▶ [What the exercise asks] Your answer must hold only the lines below from the line containing "ATOM 47 C CA" through the line containing "ATOM 67 C CA", each reproduced exactly.

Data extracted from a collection
###
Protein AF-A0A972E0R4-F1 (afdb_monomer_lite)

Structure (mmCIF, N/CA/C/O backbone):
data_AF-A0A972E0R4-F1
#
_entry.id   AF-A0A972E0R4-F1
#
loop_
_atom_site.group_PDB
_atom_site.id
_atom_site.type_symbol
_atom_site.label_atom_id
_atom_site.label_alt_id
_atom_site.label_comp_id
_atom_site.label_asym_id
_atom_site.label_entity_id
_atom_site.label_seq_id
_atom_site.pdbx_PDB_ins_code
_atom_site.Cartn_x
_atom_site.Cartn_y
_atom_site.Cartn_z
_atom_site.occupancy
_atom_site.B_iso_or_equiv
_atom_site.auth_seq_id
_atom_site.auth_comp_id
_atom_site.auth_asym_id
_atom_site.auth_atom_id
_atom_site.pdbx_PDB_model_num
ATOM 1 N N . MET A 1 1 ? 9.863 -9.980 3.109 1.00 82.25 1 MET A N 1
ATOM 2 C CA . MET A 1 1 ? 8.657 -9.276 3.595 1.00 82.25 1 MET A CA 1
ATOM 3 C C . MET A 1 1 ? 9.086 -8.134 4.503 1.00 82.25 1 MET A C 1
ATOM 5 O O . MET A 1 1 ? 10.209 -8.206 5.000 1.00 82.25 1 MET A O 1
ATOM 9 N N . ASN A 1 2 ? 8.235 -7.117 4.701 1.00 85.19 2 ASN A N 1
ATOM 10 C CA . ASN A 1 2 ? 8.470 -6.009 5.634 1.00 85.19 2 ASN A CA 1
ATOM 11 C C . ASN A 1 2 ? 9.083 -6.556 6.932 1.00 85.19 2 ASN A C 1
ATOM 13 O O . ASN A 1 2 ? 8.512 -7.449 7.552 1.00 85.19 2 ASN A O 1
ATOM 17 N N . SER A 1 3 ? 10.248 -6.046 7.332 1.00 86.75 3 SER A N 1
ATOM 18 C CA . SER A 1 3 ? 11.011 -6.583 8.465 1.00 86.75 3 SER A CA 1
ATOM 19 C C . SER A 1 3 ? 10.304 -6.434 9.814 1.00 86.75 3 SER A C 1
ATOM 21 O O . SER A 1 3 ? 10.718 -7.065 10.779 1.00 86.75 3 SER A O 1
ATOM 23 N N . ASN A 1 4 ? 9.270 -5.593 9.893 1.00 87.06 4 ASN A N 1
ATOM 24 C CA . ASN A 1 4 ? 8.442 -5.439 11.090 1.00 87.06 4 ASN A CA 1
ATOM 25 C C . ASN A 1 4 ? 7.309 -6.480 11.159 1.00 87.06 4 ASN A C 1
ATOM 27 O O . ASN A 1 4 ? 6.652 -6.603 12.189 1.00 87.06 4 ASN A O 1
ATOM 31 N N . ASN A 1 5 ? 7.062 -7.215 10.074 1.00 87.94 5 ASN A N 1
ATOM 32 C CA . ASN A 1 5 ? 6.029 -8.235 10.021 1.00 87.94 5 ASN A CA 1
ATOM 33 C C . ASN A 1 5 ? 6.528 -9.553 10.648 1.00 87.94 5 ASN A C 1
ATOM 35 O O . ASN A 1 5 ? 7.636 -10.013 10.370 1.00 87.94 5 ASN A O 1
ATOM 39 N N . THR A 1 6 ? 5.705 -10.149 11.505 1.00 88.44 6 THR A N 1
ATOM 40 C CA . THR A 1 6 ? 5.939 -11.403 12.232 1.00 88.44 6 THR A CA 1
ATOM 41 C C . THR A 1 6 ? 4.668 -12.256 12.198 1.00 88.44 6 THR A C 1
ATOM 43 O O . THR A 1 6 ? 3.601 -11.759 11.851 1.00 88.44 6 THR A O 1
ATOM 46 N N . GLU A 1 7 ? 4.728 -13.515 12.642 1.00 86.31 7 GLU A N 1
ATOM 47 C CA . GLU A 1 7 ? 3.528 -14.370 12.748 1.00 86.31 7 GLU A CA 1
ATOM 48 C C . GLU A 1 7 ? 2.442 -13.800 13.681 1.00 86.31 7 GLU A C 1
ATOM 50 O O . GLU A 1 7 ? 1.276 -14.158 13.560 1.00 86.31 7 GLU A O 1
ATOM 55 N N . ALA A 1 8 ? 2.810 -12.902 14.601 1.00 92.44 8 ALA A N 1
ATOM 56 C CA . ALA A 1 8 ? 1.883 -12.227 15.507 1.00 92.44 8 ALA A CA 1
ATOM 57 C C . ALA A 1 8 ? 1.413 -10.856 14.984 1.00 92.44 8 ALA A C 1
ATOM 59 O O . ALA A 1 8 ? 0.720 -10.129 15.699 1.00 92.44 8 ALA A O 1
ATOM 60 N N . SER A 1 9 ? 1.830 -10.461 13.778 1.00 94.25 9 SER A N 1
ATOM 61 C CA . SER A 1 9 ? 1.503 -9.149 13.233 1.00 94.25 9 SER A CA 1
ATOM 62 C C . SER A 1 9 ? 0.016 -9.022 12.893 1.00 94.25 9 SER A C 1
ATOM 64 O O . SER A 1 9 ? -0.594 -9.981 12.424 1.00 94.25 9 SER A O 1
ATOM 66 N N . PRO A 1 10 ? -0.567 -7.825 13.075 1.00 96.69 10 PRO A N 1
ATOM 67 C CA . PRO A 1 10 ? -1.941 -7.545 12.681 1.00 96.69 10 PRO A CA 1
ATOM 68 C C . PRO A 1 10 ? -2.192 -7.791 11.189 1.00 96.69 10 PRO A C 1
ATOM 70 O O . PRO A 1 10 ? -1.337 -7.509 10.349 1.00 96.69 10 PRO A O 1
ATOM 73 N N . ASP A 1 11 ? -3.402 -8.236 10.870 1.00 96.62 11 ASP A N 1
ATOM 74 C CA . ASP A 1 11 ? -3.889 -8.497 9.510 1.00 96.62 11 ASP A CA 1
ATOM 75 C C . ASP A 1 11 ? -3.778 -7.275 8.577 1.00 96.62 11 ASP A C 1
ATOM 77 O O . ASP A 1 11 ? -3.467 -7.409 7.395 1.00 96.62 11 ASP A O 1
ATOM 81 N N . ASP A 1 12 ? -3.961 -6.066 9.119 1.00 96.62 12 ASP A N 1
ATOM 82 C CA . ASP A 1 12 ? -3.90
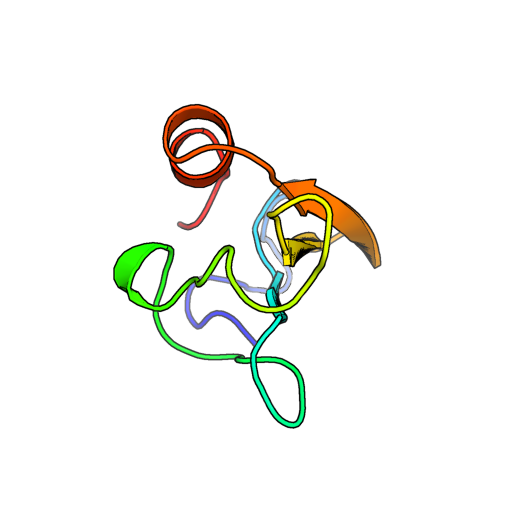6 -4.795 8.387 1.00 96.62 12 ASP A CA 1
ATOM 83 C C . ASP A 1 12 ? -2.489 -4.208 8.252 1.00 96.62 12 ASP A C 1
ATOM 85 O O . ASP A 1 12 ? -2.322 -3.090 7.753 1.00 96.62 12 ASP A O 1
ATOM 89 N N . MET A 1 13 ? -1.461 -4.937 8.695 1.00 96.44 13 MET A N 1
ATOM 90 C CA . MET A 1 13 ? -0.069 -4.522 8.567 1.00 96.44 13 MET A CA 1
ATOM 91 C C . MET A 1 13 ? 0.433 -4.685 7.132 1.00 96.44 13 MET A C 1
ATOM 93 O O . MET A 1 13 ? 0.166 -5.687 6.473 1.00 96.44 13 MET A O 1
ATOM 97 N N . VAL A 1 14 ? 1.228 -3.729 6.652 1.00 96.88 14 VAL A N 1
ATOM 98 C CA . VAL A 1 14 ? 1.866 -3.812 5.333 1.00 96.88 14 VAL A CA 1
ATOM 99 C C . VAL A 1 14 ? 2.869 -4.967 5.293 1.00 96.88 14 VAL A C 1
ATOM 101 O O . VAL A 1 14 ? 3.829 -4.992 6.067 1.00 96.88 14 VAL A O 1
ATOM 104 N N . PHE A 1 15 ? 2.678 -5.892 4.351 1.00 96.25 15 PHE A N 1
ATOM 105 C CA . PHE A 1 15 ? 3.544 -7.050 4.126 1.00 96.25 15 PHE A CA 1
ATOM 106 C C . PHE A 1 15 ? 4.625 -6.773 3.070 1.00 96.25 15 PHE A C 1
ATOM 108 O O . PHE A 1 15 ? 5.802 -7.074 3.283 1.00 96.25 15 PHE A O 1
ATOM 115 N N . LEU A 1 16 ? 4.241 -6.188 1.933 1.00 96.81 16 LEU A N 1
ATOM 116 C CA . LEU A 1 16 ? 5.118 -5.750 0.837 1.00 96.81 16 LEU A CA 1
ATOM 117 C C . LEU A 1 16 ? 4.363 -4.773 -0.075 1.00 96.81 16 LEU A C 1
###
▶ [Expected output]
ATOM 47 C CA . GLU A 1 7 ? 3.528 -14.370 12.748 1.00 86.31 7 GLU A CA 1
ATOM 48 C C . GLU A 1 7 ? 2.442 -13.800 13.681 1.00 86.31 7 GLU A C 1
ATOM 50 O O . GLU A 1 7 ? 1.276 -14.158 13.560 1.00 86.31 7 GLU A O 1
ATOM 55 N N . ALA A 1 8 ? 2.810 -12.902 14.601 1.00 92.44 8 ALA A N 1
ATOM 56 C CA . ALA A 1 8 ? 1.883 -12.227 15.507 1.00 92.44 8 ALA A CA 1
ATOM 57 C C . ALA A 1 8 ? 1.413 -10.856 14.984 1.00 92.44 8 ALA A C 1
ATOM 59 O O . ALA A 1 8 ? 0.720 -10.129 15.699 1.00 92.44 8 ALA A O 1
ATOM 60 N N . SER A 1 9 ? 1.830 -10.461 13.778 1.00 94.25 9 SER A N 1
ATOM 61 C CA . SER A 1 9 ? 1.503 -9.149 13.233 1.00 94.25 9 SER A CA 1
ATOM 62 C C . SER A 1 9 ? 0.016 -9.022 12.893 1.00 94.25 9 SER A C 1
ATOM 64 O O . SER A 1 9 ? -0.594 -9.981 12.424 1.00 94.25 9 SER A O 1
ATOM 66 N N . PRO A 1 10 ? -0.567 -7.825 13.075 1.00 96.69 10 PRO A N 1
ATOM 67 C CA . PRO A 1 10 ? -1.941 -7.545 12.681 1.00 96.69 10 PRO A CA 1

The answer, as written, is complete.